Stored dataset items:
──────
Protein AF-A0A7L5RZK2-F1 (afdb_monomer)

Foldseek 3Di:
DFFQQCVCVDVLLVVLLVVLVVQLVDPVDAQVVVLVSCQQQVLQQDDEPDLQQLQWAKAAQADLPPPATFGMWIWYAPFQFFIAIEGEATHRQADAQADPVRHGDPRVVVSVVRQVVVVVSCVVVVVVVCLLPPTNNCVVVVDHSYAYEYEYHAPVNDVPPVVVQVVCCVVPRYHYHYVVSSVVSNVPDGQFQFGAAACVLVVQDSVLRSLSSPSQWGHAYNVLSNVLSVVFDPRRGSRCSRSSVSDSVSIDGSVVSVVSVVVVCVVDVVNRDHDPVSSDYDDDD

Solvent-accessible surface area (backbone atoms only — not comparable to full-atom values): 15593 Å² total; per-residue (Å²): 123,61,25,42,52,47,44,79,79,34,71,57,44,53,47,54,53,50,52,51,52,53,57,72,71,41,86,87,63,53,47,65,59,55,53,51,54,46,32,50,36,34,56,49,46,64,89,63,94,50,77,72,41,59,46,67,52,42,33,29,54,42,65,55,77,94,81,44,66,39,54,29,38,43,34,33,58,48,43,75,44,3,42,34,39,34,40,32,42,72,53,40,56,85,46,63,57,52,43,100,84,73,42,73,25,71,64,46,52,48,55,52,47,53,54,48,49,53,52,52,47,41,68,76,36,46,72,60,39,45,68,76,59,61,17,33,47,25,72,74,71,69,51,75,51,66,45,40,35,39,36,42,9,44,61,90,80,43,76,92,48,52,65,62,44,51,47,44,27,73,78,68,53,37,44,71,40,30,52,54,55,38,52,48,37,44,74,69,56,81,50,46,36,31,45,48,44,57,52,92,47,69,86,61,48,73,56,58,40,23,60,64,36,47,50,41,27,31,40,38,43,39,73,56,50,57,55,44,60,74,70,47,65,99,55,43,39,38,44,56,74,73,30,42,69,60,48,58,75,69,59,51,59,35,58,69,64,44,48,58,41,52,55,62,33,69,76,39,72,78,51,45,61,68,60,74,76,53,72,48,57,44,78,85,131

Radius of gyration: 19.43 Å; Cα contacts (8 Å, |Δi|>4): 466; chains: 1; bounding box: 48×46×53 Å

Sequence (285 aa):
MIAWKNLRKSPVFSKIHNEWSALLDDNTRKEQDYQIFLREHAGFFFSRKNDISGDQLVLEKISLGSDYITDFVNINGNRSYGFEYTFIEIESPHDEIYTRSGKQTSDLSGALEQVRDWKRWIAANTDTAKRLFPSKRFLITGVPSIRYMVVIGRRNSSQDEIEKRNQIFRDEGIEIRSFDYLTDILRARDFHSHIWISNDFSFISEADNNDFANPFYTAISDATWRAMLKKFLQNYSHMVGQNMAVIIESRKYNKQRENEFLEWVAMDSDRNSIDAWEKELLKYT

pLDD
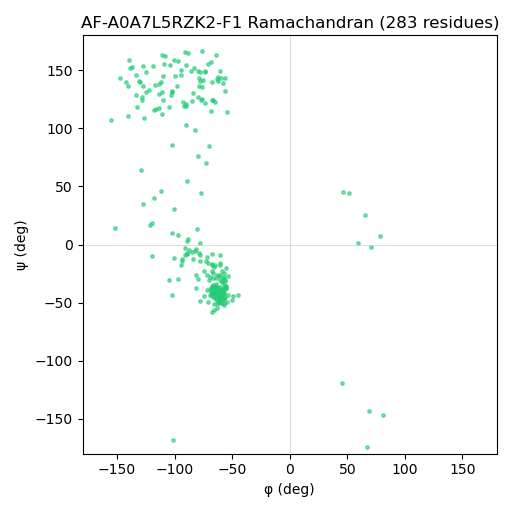T: mean 92.08, std 8.46, range [47.09, 98.88]

Secondary structure (DSSP, 8-state):
---GGGGGGSHHHHHHHHHHHHHHH-TT--HHHHHHHHHHTHHHHSPPS-TTT--EEEEES-EETTTEE-SEEEEEE-GGG-EEEEEEEE--TT--SB-TTSPBPHHHHHHHHHHHHHHHHHHHTHHHHHHHS--HHHHHHS---EEEEEE-S-GGG-GGGHHHHHHHHHHH-EEEE-HHHHHHHHHH----SS---BGGGTTS-HHHHHHHH-TTBPPEEHHHHHHHHHHS-S--SSHHHHTHHHHHHH--B-HHHHHHHHHHHHT-GGGGPPPGGGG--B---

Nearest PDB structures (foldseek):
  1b1a-assembly1_A  TM=4.544E-01  e=5.554E+00  Clostridium cochlearium
  4mue-assembly2_A  TM=3.949E-01  e=4.359E+00  Mycobacterium tuberculosis
  5fcd-assembly2_B  TM=2.590E-01  e=6.270E+00  Escherichia coli

Mean predicted aligned error: 4.3 Å

Structure (mmCIF, N/CA/C/O backbone):
data_AF-A0A7L5RZK2-F1
#
_entry.id   AF-A0A7L5RZK2-F1
#
loop_
_atom_site.group_PDB
_atom_site.id
_atom_site.type_symbol
_atom_site.label_atom_id
_atom_site.label_alt_id
_atom_site.label_comp_id
_atom_site.label_asym_id
_atom_site.label_entity_id
_atom_site.label_seq_id
_atom_site.pdbx_PDB_ins_code
_atom_site.Cartn_x
_atom_site.Cartn_y
_atom_site.Cartn_z
_atom_site.occupancy
_atom_site.B_iso_or_equiv
_atom_site.auth_seq_id
_atom_site.auth_comp_id
_atom_site.auth_asym_id
_atom_site.auth_atom_id
_atom_site.pdbx_PDB_model_num
ATOM 1 N N . MET A 1 1 ? 15.733 3.273 -19.236 1.00 90.12 1 MET A N 1
ATOM 2 C CA . MET A 1 1 ? 15.856 2.804 -17.843 1.00 90.12 1 MET A CA 1
ATOM 3 C C . MET A 1 1 ? 16.296 3.962 -16.972 1.00 90.12 1 MET A C 1
ATOM 5 O O . MET A 1 1 ? 17.050 4.809 -17.450 1.00 90.12 1 MET A O 1
ATOM 9 N N . ILE A 1 2 ? 15.801 3.997 -15.740 1.00 93.75 2 ILE A N 1
ATOM 10 C CA . ILE A 1 2 ? 15.959 5.089 -14.787 1.00 93.75 2 ILE A CA 1
ATOM 11 C C . ILE A 1 2 ? 16.627 4.581 -13.510 1.00 93.75 2 ILE A C 1
ATOM 13 O O . ILE A 1 2 ? 16.219 3.561 -12.952 1.00 93.75 2 ILE A O 1
ATOM 17 N N . ALA A 1 3 ? 17.637 5.299 -13.024 1.00 94.12 3 ALA A N 1
ATOM 18 C CA . ALA A 1 3 ? 18.314 4.975 -11.771 1.00 94.12 3 ALA A CA 1
ATOM 19 C C . ALA A 1 3 ? 17.506 5.447 -10.546 1.00 94.12 3 ALA A C 1
ATOM 21 O O . ALA A 1 3 ? 17.843 6.442 -9.894 1.00 94.12 3 ALA A O 1
ATOM 22 N N . TRP A 1 4 ? 16.435 4.719 -10.207 1.00 94.25 4 TRP A N 1
ATOM 23 C CA . TRP A 1 4 ? 15.542 5.052 -9.085 1.00 94.25 4 TRP A CA 1
ATOM 24 C C . TRP A 1 4 ? 16.273 5.165 -7.740 1.00 94.25 4 TRP A C 1
ATOM 26 O O . TRP A 1 4 ? 15.835 5.921 -6.875 1.00 94.25 4 TRP A O 1
ATOM 36 N N . LYS A 1 5 ? 17.434 4.513 -7.580 1.00 91.56 5 LYS A N 1
ATOM 37 C CA . LYS A 1 5 ? 18.298 4.634 -6.390 1.00 91.56 5 LYS A CA 1
ATOM 38 C C . LYS A 1 5 ? 18.679 6.061 -6.011 1.00 91.56 5 LYS A C 1
ATOM 40 O O . LYS A 1 5 ? 18.925 6.351 -4.841 1.00 91.56 5 LYS A O 1
ATOM 45 N N . ASN A 1 6 ? 18.711 6.972 -6.980 1.00 93.00 6 ASN A N 1
ATOM 46 C CA . ASN A 1 6 ? 19.068 8.364 -6.734 1.00 93.00 6 ASN A CA 1
ATOM 47 C C . ASN A 1 6 ? 17.895 9.204 -6.216 1.00 93.00 6 ASN A C 1
ATOM 49 O O . ASN A 1 6 ? 18.112 10.340 -5.794 1.00 93.00 6 ASN A O 1
ATOM 53 N N . LEU A 1 7 ? 16.678 8.650 -6.157 1.00 94.94 7 LEU A N 1
ATOM 54 C CA . LEU A 1 7 ? 15.487 9.347 -5.673 1.00 94.94 7 LEU A CA 1
ATOM 55 C C . LEU A 1 7 ? 15.678 9.950 -4.284 1.00 94.94 7 LEU A C 1
ATOM 57 O O . LEU A 1 7 ? 15.352 11.117 -4.088 1.00 94.94 7 LEU A O 1
ATOM 61 N N . ARG A 1 8 ? 16.291 9.220 -3.349 1.00 93.75 8 ARG A N 1
ATOM 62 C CA . ARG A 1 8 ? 16.529 9.701 -1.977 1.00 93.75 8 ARG A CA 1
ATOM 63 C C . ARG A 1 8 ? 17.402 10.962 -1.909 1.00 93.75 8 ARG A C 1
ATOM 65 O O . ARG A 1 8 ? 17.292 11.730 -0.961 1.00 93.75 8 ARG A O 1
ATOM 72 N N . LYS A 1 9 ? 18.259 11.177 -2.913 1.00 93.88 9 LYS A N 1
ATOM 73 C CA . LYS A 1 9 ? 19.137 12.354 -3.037 1.00 93.88 9 LYS A CA 1
ATOM 74 C C . LYS A 1 9 ? 18.473 13.506 -3.798 1.00 93.88 9 LYS A C 1
ATOM 76 O O . LYS A 1 9 ? 19.056 14.582 -3.899 1.00 93.88 9 LYS A O 1
ATOM 81 N N . SER A 1 10 ? 17.297 13.274 -4.375 1.00 96.06 10 SER A N 1
ATOM 82 C CA . SER A 1 10 ? 16.624 14.251 -5.222 1.00 96.06 10 SER A CA 1
ATOM 83 C C . SER A 1 10 ? 15.830 15.279 -4.402 1.00 96.06 10 SER A C 1
ATOM 85 O O . SER A 1 10 ? 15.291 14.945 -3.341 1.00 96.06 10 SER A O 1
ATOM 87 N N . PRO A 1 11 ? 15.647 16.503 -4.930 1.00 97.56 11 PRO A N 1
──────
▶ **Task directions**
Copy the lines above exactly. Start with the line containing "ATOM 17 N N", end with the line containing "ATOM 21 O O", and include both.

▶ **Answer to the problem**
ATOM 17 N N . ALA A 1 3 ? 17.637 5.299 -13.024 1.00 94.12 3 ALA A N 1
ATOM 18 C CA . ALA A 1 3 ? 18.314 4.975 -11.771 1.00 94.12 3 ALA A CA 1
ATOM 19 C C . ALA A 1 3 ? 17.506 5.447 -10.546 1.00 94.12 3 ALA A C 1
ATOM 21 O O . ALA A 1 3 ? 17.843 6.442 -9.894 1.00 94.12 3 ALA A O 1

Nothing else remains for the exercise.